- Education: University of Notre Dame (B.Eng) Stanford University (PhD)
- Occupation: Engineer
- Engineering career
- Discipline: Computer Science, Computer Engineering
- Institutions: University of Notre Dame
- Employer(s): IBM

= Peter Kogge =

American computer engineer

Peter Michael Kogge is an American computer engineer and IBM Fellow.

==Background==
Kogge has been at the forefront of several innovations that have shaped the computing industry over the past three decades. While working on his PhD at Stanford in the 1970s, Kogge invented what is still today considered the fastest way of adding numbers in a computer, the Kogge–Stone Adder process, an approach still used in microprocessors by Intel and other companies.

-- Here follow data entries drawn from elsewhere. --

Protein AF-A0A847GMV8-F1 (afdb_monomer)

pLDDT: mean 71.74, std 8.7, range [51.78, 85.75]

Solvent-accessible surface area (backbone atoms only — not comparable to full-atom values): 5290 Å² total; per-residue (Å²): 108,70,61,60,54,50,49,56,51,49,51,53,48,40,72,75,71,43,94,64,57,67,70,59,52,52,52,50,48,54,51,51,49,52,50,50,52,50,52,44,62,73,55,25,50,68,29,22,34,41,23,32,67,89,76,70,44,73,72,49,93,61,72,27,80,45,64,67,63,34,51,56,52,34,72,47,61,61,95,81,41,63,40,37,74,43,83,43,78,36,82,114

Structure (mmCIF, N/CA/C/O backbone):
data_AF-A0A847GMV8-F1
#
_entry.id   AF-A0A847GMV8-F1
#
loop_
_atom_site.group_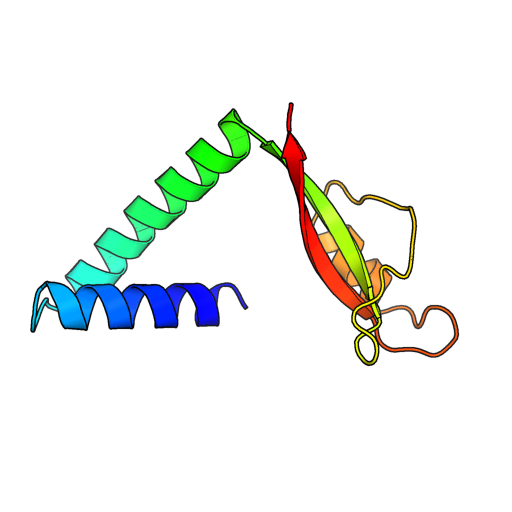PDB
_atom_site.id
_atom_site.type_symbol
_atom_site.label_atom_id
_atom_site.label_alt_id
_atom_site.label_comp_id
_atom_site.label_asym_id
_atom_site.label_entity_id
_atom_site.label_seq_id
_atom_site.pdbx_PDB_ins_code
_atom_site.Cartn_x
_atom_site.Cartn_y
_atom_site.Cartn_z
_atom_site.occupancy
_atom_site.B_iso_or_equiv
_atom_site.auth_seq_id
_atom_site.auth_comp_id
_atom_site.auth_asym_id
_atom_site.auth_atom_id
_atom_site.pdbx_PDB_model_num
ATOM 1 N N . MET A 1 1 ? 6.416 -2.285 5.612 1.00 53.50 1 MET A N 1
ATOM 2 C CA . MET A 1 1 ? 5.299 -3.082 5.024 1.00 53.50 1 MET A CA 1
ATOM 3 C C . MET A 1 1 ? 5.368 -3.064 3.499 1.00 53.50 1 MET A C 1
ATOM 5 O O . MET A 1 1 ? 5.305 -4.126 2.900 1.00 53.50 1 MET A O 1
ATOM 9 N N . ILE A 1 2 ? 5.620 -1.906 2.872 1.00 53.22 2 ILE A N 1
ATOM 10 C CA . ILE A 1 2 ? 6.197 -1.862 1.514 1.00 53.22 2 ILE A CA 1
ATOM 11 C C . ILE A 1 2 ? 7.565 -2.558 1.475 1.00 53.22 2 ILE A C 1
ATOM 13 O O . ILE A 1 2 ? 7.859 -3.248 0.510 1.00 53.22 2 ILE A O 1
ATOM 17 N N . ASP A 1 3 ? 8.340 -2.468 2.558 1.00 51.78 3 ASP A N 1
ATOM 18 C CA . ASP A 1 3 ? 9.654 -3.118 2.656 1.00 51.78 3 ASP A CA 1
ATOM 19 C C . ASP A 1 3 ? 9.567 -4.648 2.540 1.00 51.78 3 ASP A C 1
ATOM 21 O O . ASP A 1 3 ? 10.352 -5.233 1.817 1.00 51.78 3 ASP A O 1
ATOM 25 N N . GLU A 1 4 ? 8.553 -5.298 3.131 1.00 58.19 4 GLU A N 1
ATOM 26 C CA . GLU A 1 4 ? 8.364 -6.757 3.007 1.00 58.19 4 GLU A CA 1
ATOM 27 C C . GLU A 1 4 ? 7.939 -7.176 1.590 1.00 58.19 4 GLU A C 1
ATOM 29 O O . GLU A 1 4 ? 8.323 -8.242 1.110 1.00 58.19 4 GLU A O 1
ATOM 34 N N . PHE A 1 5 ? 7.157 -6.339 0.900 1.00 61.59 5 PHE A N 1
ATOM 35 C CA . PHE A 1 5 ? 6.813 -6.563 -0.505 1.00 61.59 5 PHE A CA 1
ATOM 36 C C . PHE A 1 5 ? 8.037 -6.377 -1.409 1.00 61.59 5 PHE A C 1
ATOM 38 O O . PHE A 1 5 ? 8.263 -7.190 -2.304 1.00 61.59 5 PHE A O 1
ATOM 45 N N . ILE A 1 6 ? 8.848 -5.347 -1.150 1.00 63.81 6 ILE A N 1
ATOM 46 C CA . ILE A 1 6 ? 10.100 -5.085 -1.864 1.00 63.81 6 ILE A CA 1
ATOM 47 C C . ILE A 1 6 ? 11.106 -6.208 -1.611 1.00 63.81 6 ILE A C 1
ATOM 49 O O . ILE A 1 6 ? 11.716 -6.678 -2.568 1.00 63.81 6 ILE A O 1
ATOM 53 N N . ASP A 1 7 ? 11.234 -6.698 -0.381 1.00 68.81 7 ASP A N 1
ATOM 54 C CA . ASP A 1 7 ? 12.114 -7.814 -0.031 1.00 68.81 7 ASP A CA 1
ATOM 55 C C . ASP A 1 7 ? 11.697 -9.093 -0.772 1.00 68.81 7 ASP A C 1
ATOM 57 O O . ASP A 1 7 ? 12.523 -9.732 -1.425 1.00 68.81 7 ASP A O 1
ATOM 61 N N . ALA A 1 8 ? 10.400 -9.418 -0.789 1.00 70.44 8 ALA A N 1
ATOM 62 C CA . ALA A 1 8 ? 9.888 -10.568 -1.534 1.00 70.44 8 ALA A CA 1
ATOM 63 C C . ALA A 1 8 ? 10.104 -10.435 -3.056 1.00 70.44 8 ALA A C 1
ATOM 65 O O . ALA A 1 8 ? 10.418 -11.420 -3.732 1.00 70.44 8 ALA A O 1
ATOM 66 N N . LEU A 1 9 ? 9.964 -9.224 -3.610 1.00 65.69 9 LEU A N 1
ATOM 67 C CA . LEU A 1 9 ? 10.226 -8.961 -5.028 1.00 65.69 9 LEU A CA 1
ATOM 68 C C . LEU A 1 9 ? 11.724 -9.072 -5.352 1.00 65.69 9 LEU A C 1
ATOM 70 O O . LEU A 1 9 ? 12.098 -9.667 -6.362 1.00 65.69 9 LEU A O 1
ATOM 74 N N . THR A 1 10 ? 12.573 -8.544 -4.468 1.00 66.69 10 THR A N 1
ATOM 75 C CA . THR A 1 10 ? 14.040 -8.599 -4.539 1.00 66.69 10 THR A CA 1
ATOM 76 C C . THR A 1 10 ? 14.519 -10.043 -4.568 1.00 66.69 10 THR A C 1
ATOM 78 O O . THR A 1 10 ? 15.308 -10.415 -5.439 1.00 66.69 10 THR A O 1
ATOM 81 N N . ASP A 1 11 ? 14.017 -10.870 -3.653 1.00 72.81 11 ASP A N 1
ATOM 82 C CA . ASP A 1 11 ? 14.374 -12.284 -3.568 1.00 72.81 11 ASP A CA 1
ATOM 83 C C . ASP A 1 11 ? 13.928 -13.048 -4.818 1.00 72.81 11 ASP A C 1
ATOM 85 O O . ASP A 1 11 ? 14.708 -13.817 -5.382 1.00 72.81 11 ASP A O 1
ATOM 89 N N . SER A 1 12 ? 12.729 -12.765 -5.336 1.00 66.19 12 SER A N 1
ATOM 90 C CA . SER A 1 12 ? 12.230 -13.396 -6.563 1.00 66.19 12 SER A CA 1
ATOM 91 C C . SER A 1 12 ? 13.029 -12.987 -7.814 1.00 66.19 12 SER A C 1
ATOM 93 O O . SER A 1 12 ? 13.273 -13.810 -8.702 1.00 66.19 12 SER A O 1
ATOM 95 N N . ILE A 1 13 ? 13.500 -11.736 -7.888 1.00 65.69 13 ILE A N 1
ATOM 96 C CA . ILE A 1 13 ? 14.376 -11.249 -8.968 1.00 65.69 13 ILE A CA 1
ATOM 97 C C . ILE A 1 13 ? 15.762 -11.902 -8.878 1.00 65.69 13 ILE A C 1
ATOM 99 O O . ILE A 1 13 ? 16.274 -12.391 -9.889 1.00 65.69 13 ILE A O 1
ATOM 103 N N . LYS A 1 14 ? 16.351 -11.977 -7.679 1.00 66.06 14 LYS A N 1
ATOM 104 C CA . LYS A 1 14 ? 17.639 -12.653 -7.442 1.00 66.06 14 LYS A CA 1
ATOM 105 C C . LYS A 1 14 ? 17.579 -14.135 -7.803 1.00 66.06 14 LYS A C 1
ATOM 107 O O . LYS A 1 14 ? 18.495 -14.651 -8.443 1.00 66.06 14 LYS A O 1
ATOM 112 N N . GLU A 1 15 ? 16.491 -14.813 -7.449 1.00 69.12 15 GLU A N 1
ATOM 113 C CA . GLU A 1 15 ? 16.288 -16.232 -7.751 1.00 69.12 15 GLU A CA 1
ATOM 114 C C . GLU A 1 15 ? 16.155 -16.486 -9.263 1.00 69.12 15 GLU A C 1
ATOM 116 O O . GLU A 1 15 ? 16.661 -17.482 -9.782 1.00 69.12 15 GLU A O 1
ATOM 121 N N . ARG A 1 16 ? 15.522 -15.559 -9.994 1.00 61.66 16 ARG A N 1
ATOM 122 C CA . ARG A 1 16 ? 15.228 -15.717 -11.425 1.00 61.66 16 ARG A CA 1
ATOM 123 C C . ARG A 1 16 ? 16.355 -15.268 -12.358 1.00 61.66 16 ARG A C 1
ATOM 125 O O . ARG A 1 16 ? 16.480 -15.827 -13.447 1.00 61.66 16 ARG A O 1
ATOM 132 N N . PHE A 1 17 ? 17.157 -14.282 -11.959 1.00 60.34 17 PHE A N 1
ATOM 133 C CA . PHE A 1 17 ? 18.199 -13.682 -12.805 1.00 60.34 17 PHE A CA 1
ATOM 134 C C . PHE A 1 17 ? 19.637 -13.920 -12.302 1.00 60.34 17 PHE A C 1
ATOM 136 O O . PHE A 1 17 ? 20.587 -13.594 -13.014 1.00 60.34 17 PHE A O 1
ATOM 143 N N . GLY A 1 18 ? 19.825 -14.546 -11.134 1.00 65.38 18 GLY A N 1
ATOM 144 C CA . GLY A 1 18 ? 21.144 -14.815 -10.553 1.00 65.38 18 GLY A CA 1
ATOM 145 C C . GLY A 1 18 ? 21.755 -13.593 -9.853 1.00 65.38 18 GLY A C 1
ATOM 146 O O . GLY A 1 18 ? 21.035 -12.719 -9.377 1.00 65.38 18 GLY A O 1
ATOM 147 N N . VAL A 1 19 ? 23.095 -13.535 -9.762 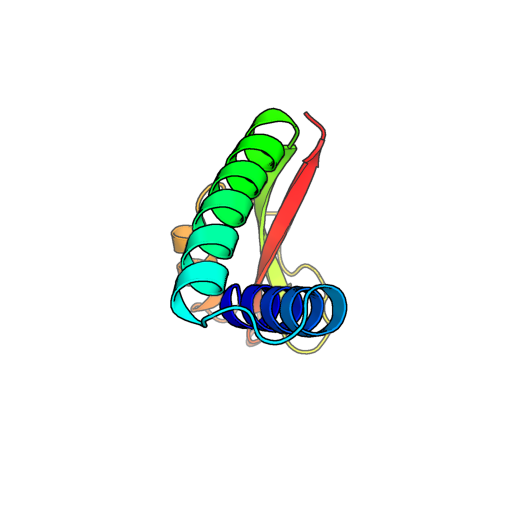1.00 56.88 19 VAL A N 1
ATOM 148 C CA . VAL A 1 19 ? 23.836 -12.450 -9.080 1.00 56.88 19 VAL A CA 1
ATOM 149 C C . VAL A 1 19 ? 23.805 -11.174 -9.928 1.00 56.88 19 VAL A C 1
ATOM 151 O O . VAL A 1 19 ? 24.776 -10.828 -10.599 1.00 56.88 19 VAL A O 1
ATOM 154 N N . LEU A 1 20 ? 22.662 -10.494 -9.935 1.00 58.47 20 LEU A N 1
ATOM 155 C CA . LEU A 1 20 ? 22.585 -9.093 -10.328 1.00 58.47 20 LEU A CA 1
ATOM 156 C C . LEU A 1 20 ? 23.200 -8.239 -9.215 1.00 58.47 20 LEU A C 1
ATOM 158 O O . LEU A 1 20 ? 23.053 -8.544 -8.029 1.00 58.47 20 LEU A O 1
ATOM 162 N N . ASP A 1 21 ? 23.916 -7.190 -9.611 1.00 68.50 21 ASP A N 1
ATOM 163 C CA . ASP A 1 21 ? 24.495 -6.236 -8.671 1.00 68.50 21 ASP A CA 1
ATOM 164 C C . ASP A 1 21 ? 23.366 -5.572 -7.867 1.00 68.50 21 ASP A C 1
ATOM 166 O O . ASP A 1 21 ? 22.336 -5.207 -8.438 1.00 68.50 21 ASP A O 1
ATOM 170 N N . GLN A 1 22 ? 23.529 -5.439 -6.549 1.00 64.19 22 GLN A N 1
ATOM 171 C CA . GLN A 1 22 ? 22.452 -4.990 -5.653 1.00 64.19 22 GLN A CA 1
ATOM 172 C C . GLN A 1 22 ? 21.912 -3.615 -6.079 1.00 64.19 22 GLN A C 1
ATOM 174 O O . GLN A 1 22 ? 20.705 -3.414 -6.087 1.00 64.19 22 GLN A O 1
ATOM 179 N N . ALA A 1 23 ? 22.791 -2.724 -6.549 1.00 68.06 23 ALA A N 1
ATOM 180 C CA . ALA A 1 23 ? 22.410 -1.413 -7.071 1.00 68.06 23 ALA A CA 1
ATOM 181 C C . ALA A 1 23 ? 21.492 -1.495 -8.305 1.00 68.06 23 ALA A C 1
ATOM 183 O O . ALA A 1 23 ? 20.572 -0.700 -8.446 1.00 68.06 23 ALA A O 1
ATOM 184 N N . TYR A 1 24 ? 21.704 -2.483 -9.178 1.00 65.56 24 TYR A N 1
ATOM 185 C CA . TYR A 1 24 ? 20.855 -2.686 -10.351 1.00 65.56 24 TYR A CA 1
ATOM 186 C C . TYR A 1 24 ? 19.482 -3.247 -9.969 1.00 65.56 24 TYR A C 1
ATOM 188 O O . TYR A 1 24 ? 18.481 -2.905 -10.590 1.00 65.56 24 TYR A O 1
ATOM 196 N N . ILE A 1 25 ? 19.423 -4.098 -8.940 1.00 64.44 25 ILE A N 1
ATOM 197 C CA . ILE A 1 25 ? 18.154 -4.596 -8.402 1.00 64.44 25 ILE A CA 1
ATOM 198 C C . ILE A 1 25 ? 17.371 -3.448 -7.757 1.00 64.44 25 ILE A C 1
ATOM 200 O O . ILE A 1 25 ? 16.178 -3.325 -8.013 1.00 64.44 25 ILE A O 1
ATOM 204 N N . ASP A 1 26 ? 18.038 -2.586 -6.992 1.00 66.31 26 ASP A N 1
ATOM 205 C CA . ASP A 1 26 ? 17.408 -1.432 -6.346 1.00 66.31 26 ASP A CA 1
ATOM 206 C C . ASP A 1 26 ? 16.853 -0.434 -7.386 1.00 66.31 26 ASP A C 1
ATOM 208 O O . ASP A 1 26 ? 15.713 0.020 -7.255 1.00 66.31 26 ASP A O 1
ATOM 212 N N . ASP A 1 27 ? 17.599 -0.155 -8.462 1.00 71.62 27 ASP A N 1
ATOM 213 C CA . ASP A 1 27 ? 17.137 0.690 -9.574 1.00 71.62 27 ASP A CA 1
ATOM 214 C C . ASP A 1 27 ? 15.946 0.059 -10.321 1.00 71.62 27 ASP A C 1
ATOM 216 O O . ASP A 1 27 ? 14.957 0.737 -10.611 1.00 71.62 27 ASP A O 1
ATOM 220 N N . LEU A 1 28 ? 15.991 -1.253 -10.583 1.00 65.81 28 LEU A N 1
ATOM 221 C CA . LEU A 1 28 ? 14.894 -1.979 -11.230 1.00 65.81 28 LEU A CA 1
ATOM 222 C C . LEU A 1 28 ? 13.633 -1.987 -10.355 1.00 65.81 28 LEU A C 1
ATOM 224 O O . LEU A 1 28 ? 12.521 -1.842 -10.857 1.00 65.81 28 LEU A O 1
ATOM 228 N N . LEU A 1 29 ? 13.790 -2.140 -9.040 1.00 66.38 29 LEU A N 1
ATOM 229 C CA . LEU A 1 29 ? 12.687 -2.092 -8.083 1.00 66.38 29 LEU A CA 1
ATOM 230 C C . LEU A 1 29 ? 12.076 -0.700 -7.999 1.00 66.38 29 LEU A C 1
ATOM 232 O O . LEU A 1 29 ? 10.859 -0.591 -7.878 1.00 66.38 29 LEU A O 1
ATOM 236 N N . LEU A 1 30 ? 12.885 0.355 -8.097 1.00 70.56 30 LEU A N 1
ATOM 237 C CA . LEU A 1 30 ? 12.404 1.733 -8.179 1.00 70.56 30 LEU A CA 1
ATOM 238 C C . LEU A 1 30 ? 11.568 1.973 -9.441 1.00 70.56 30 LEU A C 1
ATOM 240 O O . LEU A 1 30 ? 10.494 2.571 -9.347 1.00 70.56 30 LEU A O 1
ATOM 244 N N . GLU A 1 31 ? 12.018 1.489 -10.601 1.00 68.38 31 GLU A N 1
ATOM 245 C CA . GLU A 1 31 ? 11.260 1.593 -11.855 1.00 68.38 31 GLU A CA 1
ATOM 246 C C . GLU A 1 31 ? 9.966 0.773 -11.806 1.00 68.38 31 GLU A C 1
ATOM 248 O O . GLU A 1 31 ? 8.888 1.314 -12.045 1.00 68.38 31 GLU A O 1
ATOM 253 N N . VAL A 1 32 ? 10.042 -0.497 -11.395 1.00 68.00 32 VAL A N 1
ATOM 254 C CA . VAL A 1 32 ? 8.871 -1.380 -11.270 1.00 68.00 32 VAL A CA 1
ATOM 255 C C . VAL A 1 32 ? 7.880 -0.848 -10.241 1.00 68.00 32 VAL A C 1
ATOM 257 O O . VAL A 1 32 ? 6.675 -0.932 -10.460 1.00 68.00 32 VAL A O 1
ATOM 260 N N . ARG A 1 33 ? 8.354 -0.274 -9.132 1.00 67.88 33 ARG A N 1
ATOM 261 C CA . ARG A 1 33 ? 7.491 0.356 -8.131 1.00 67.88 33 ARG A CA 1
ATOM 262 C C . ARG A 1 33 ? 6.729 1.525 -8.734 1.00 67.88 33 ARG A C 1
ATOM 264 O O . ARG A 1 33 ? 5.521 1.606 -8.551 1.00 67.88 33 ARG A O 1
ATOM 271 N N . ARG A 1 34 ? 7.420 2.412 -9.448 1.00 67.88 34 ARG A N 1
ATOM 272 C CA . ARG A 1 34 ? 6.795 3.583 -10.064 1.00 67.88 34 ARG A CA 1
ATOM 273 C C . ARG A 1 34 ? 5.786 3.180 -11.138 1.00 67.88 34 ARG A C 1
ATOM 275 O O . ARG A 1 34 ? 4.711 3.768 -11.206 1.00 67.88 34 ARG A O 1
ATOM 282 N N . ASP A 1 35 ? 6.111 2.172 -11.939 1.00 68.62 35 ASP A N 1
ATOM 283 C CA . ASP A 1 35 ? 5.207 1.635 -12.956 1.00 68.62 35 ASP A CA 1
ATOM 284 C C . ASP A 1 35 ? 4.003 0.925 -12.324 1.00 68.62 35 ASP A C 1
ATOM 286 O O . ASP A 1 35 ? 2.880 1.103 -12.788 1.00 68.62 35 ASP A O 1
ATOM 290 N N . ALA A 1 36 ? 4.202 0.185 -11.230 1.00 65.88 36 ALA A N 1
ATOM 291 C CA . ALA A 1 36 ? 3.120 -0.443 -10.478 1.00 65.88 36 ALA A CA 1
ATOM 292 C C . ALA A 1 36 ? 2.215 0.596 -9.804 1.00 65.88 36 ALA A C 1
ATOM 294 O O . ALA A 1 36 ? 0.998 0.456 -9.864 1.00 65.88 36 ALA A O 1
ATOM 295 N N . GLU A 1 37 ? 2.780 1.647 -9.204 1.00 66.25 37 GLU A N 1
ATOM 296 C CA . GLU A 1 37 ? 2.027 2.775 -8.643 1.00 66.25 37 GLU A CA 1
ATOM 297 C C . GLU A 1 37 ? 1.198 3.464 -9.741 1.00 66.25 37 GLU A C 1
ATOM 299 O O . GLU A 1 37 ? -0.010 3.626 -9.580 1.00 66.25 37 GLU A O 1
ATOM 304 N N . LEU A 1 38 ? 1.795 3.761 -10.901 1.00 68.25 38 LEU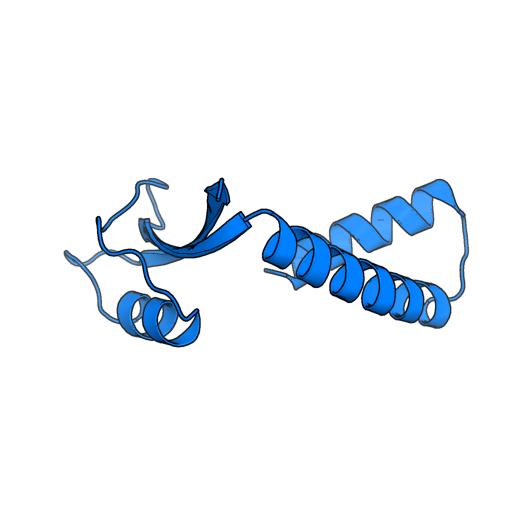 A N 1
ATOM 305 C CA . LEU A 1 38 ? 1.096 4.358 -12.046 1.00 68.25 38 LEU A CA 1
ATOM 306 C C . LEU A 1 38 ? 0.003 3.449 -12.626 1.00 68.25 38 LEU A C 1
ATOM 308 O O . LEU A 1 38 ? -1.087 3.922 -12.955 1.00 68.25 38 LEU A O 1
ATOM 312 N N . GLU A 1 39 ? 0.266 2.149 -12.777 1.00 66.12 39 GLU A N 1
ATOM 313 C CA . GLU A 1 39 ? -0.723 1.204 -13.299 1.00 66.12 39 GLU A CA 1
ATOM 314 C C . GLU A 1 39 ? -1.881 1.024 -12.307 1.00 66.12 39 GLU A C 1
ATOM 316 O O . GLU A 1 39 ? -3.045 1.032 -12.724 1.00 66.12 39 GLU A O 1
ATOM 321 N N . LEU A 1 40 ? -1.583 0.946 -11.006 1.00 66.25 40 LEU A N 1
ATOM 322 C CA . LEU A 1 40 ? -2.581 0.893 -9.940 1.00 66.25 40 LEU A CA 1
ATOM 323 C C . LEU A 1 40 ? -3.443 2.156 -9.918 1.00 66.25 40 LEU A C 1
ATOM 325 O O . LEU A 1 40 ? -4.663 2.031 -9.901 1.00 66.25 40 LEU A O 1
ATOM 329 N N . GLU A 1 41 ? -2.848 3.345 -9.998 1.00 66.62 41 GLU A N 1
ATOM 330 C CA . GLU A 1 41 ? -3.578 4.618 -10.067 1.00 66.62 41 GLU A CA 1
ATOM 331 C C . GLU A 1 41 ? -4.423 4.749 -11.342 1.00 66.62 41 GLU A C 1
ATOM 333 O O . GLU A 1 41 ? -5.496 5.354 -11.320 1.00 66.62 41 GLU A O 1
ATOM 338 N N . SER A 1 42 ? -3.968 4.173 -12.460 1.00 71.81 42 SER A N 1
ATOM 339 C CA . SER A 1 42 ? -4.695 4.232 -13.734 1.00 71.81 42 SER A CA 1
ATOM 340 C C . SER A 1 42 ? -5.940 3.342 -13.778 1.00 71.81 42 SER A C 1
ATOM 342 O O . SER A 1 42 ? -6.853 3.613 -14.558 1.00 71.81 42 SER A O 1
ATOM 344 N N . ARG A 1 43 ? -5.975 2.269 -12.976 1.00 70.75 43 ARG A N 1
ATOM 345 C CA . ARG A 1 43 ? -7.047 1.258 -13.002 1.00 70.75 43 ARG A CA 1
ATOM 346 C C . ARG A 1 43 ? -7.918 1.259 -11.760 1.00 70.75 43 ARG A C 1
ATOM 348 O O . ARG A 1 43 ? -9.106 0.949 -11.851 1.00 70.75 43 ARG A O 1
ATOM 355 N N . PHE A 1 44 ? -7.344 1.607 -10.618 1.00 70.69 44 PHE A N 1
ATOM 356 C CA . PHE A 1 44 ? -7.989 1.465 -9.330 1.00 70.69 44 PHE A CA 1
ATOM 357 C C . PHE A 1 44 ? -8.012 2.786 -8.580 1.00 70.69 44 PHE A C 1
ATOM 359 O O . PHE A 1 44 ? -7.040 3.534 -8.507 1.00 70.69 44 PHE A O 1
ATOM 366 N N . THR A 1 45 ? -9.141 3.043 -7.934 1.00 78.62 45 THR A N 1
ATOM 367 C CA . THR A 1 45 ? -9.207 4.062 -6.898 1.00 78.62 45 THR A CA 1
ATOM 368 C C . THR A 1 45 ? -8.634 3.476 -5.611 1.00 78.62 45 THR A C 1
ATOM 370 O O . THR A 1 45 ? -9.223 2.574 -5.012 1.00 78.62 45 THR A O 1
ATOM 373 N N . VAL A 1 46 ? -7.497 4.008 -5.162 1.00 78.38 46 VAL A N 1
ATOM 374 C CA . VAL A 1 46 ? -6.870 3.611 -3.896 1.00 78.38 46 VAL A CA 1
ATOM 375 C C . VAL A 1 46 ? -7.618 4.243 -2.716 1.00 78.38 46 VAL A C 1
ATOM 377 O O . VAL A 1 46 ? -7.893 5.450 -2.698 1.00 78.38 46 VAL A O 1
ATOM 380 N N . ARG A 1 47 ? -7.979 3.428 -1.721 1.00 83.25 47 ARG A N 1
ATOM 381 C CA . ARG A 1 47 ? -8.541 3.865 -0.434 1.00 83.25 47 ARG A CA 1
ATOM 382 C C . ARG A 1 47 ? -7.846 3.156 0.716 1.00 83.25 47 ARG A C 1
ATOM 384 O O . ARG A 1 47 ? -7.426 2.018 0.577 1.00 83.25 47 ARG A O 1
ATOM 391 N N . TYR A 1 48 ? -7.782 3.805 1.866 1.00 83.31 48 TYR A N 1
ATOM 392 C CA . TYR A 1 48 ? -7.205 3.245 3.081 1.00 83.31 48 TYR A CA 1
ATOM 393 C C . TYR A 1 48 ? -8.316 2.915 4.074 1.00 83.31 48 TYR A C 1
ATOM 395 O O . TYR A 1 48 ? -9.309 3.637 4.180 1.00 83.31 48 TYR A O 1
ATOM 403 N N . VAL A 1 49 ? -8.172 1.802 4.784 1.00 85.19 49 VAL A N 1
ATOM 404 C CA . VAL A 1 49 ? -9.158 1.286 5.739 1.00 85.19 49 VAL A CA 1
ATOM 405 C C . VAL A 1 49 ? -8.486 0.832 7.020 1.00 85.19 49 VAL A C 1
ATOM 407 O O . VAL A 1 49 ? -7.314 0.460 7.026 1.00 85.19 49 VAL A O 1
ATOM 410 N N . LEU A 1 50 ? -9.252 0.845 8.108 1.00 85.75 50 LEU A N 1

After receiving his degree, Kogge joined the computer engineering team at IBM. During his time there, he was a co-inventor on over three dozen patents. His design of the Space Shuttle I/O processor at IBM was one of the first multithreaded computers, and the first to fly in space.

==Contributions==
Peter was the author of the first textbook on pipelining, a now ubiquitous technique for executing multiple instructions in a computer in parallel. At IBM, Kogge was also the inventor of the world's first multi-core processor, EXECUBE, which Kogge and his team placed on a memory chip in an early effort to solve the data bottleneck problem that Emu is solving today.

In 1994, Kogge joined the University of Notre Dame as a faculty member, the Ted H. McCourtney Professor of Computer Science and Engineering. He received the IEEE Computer Society Charles Babbage Award in 2014.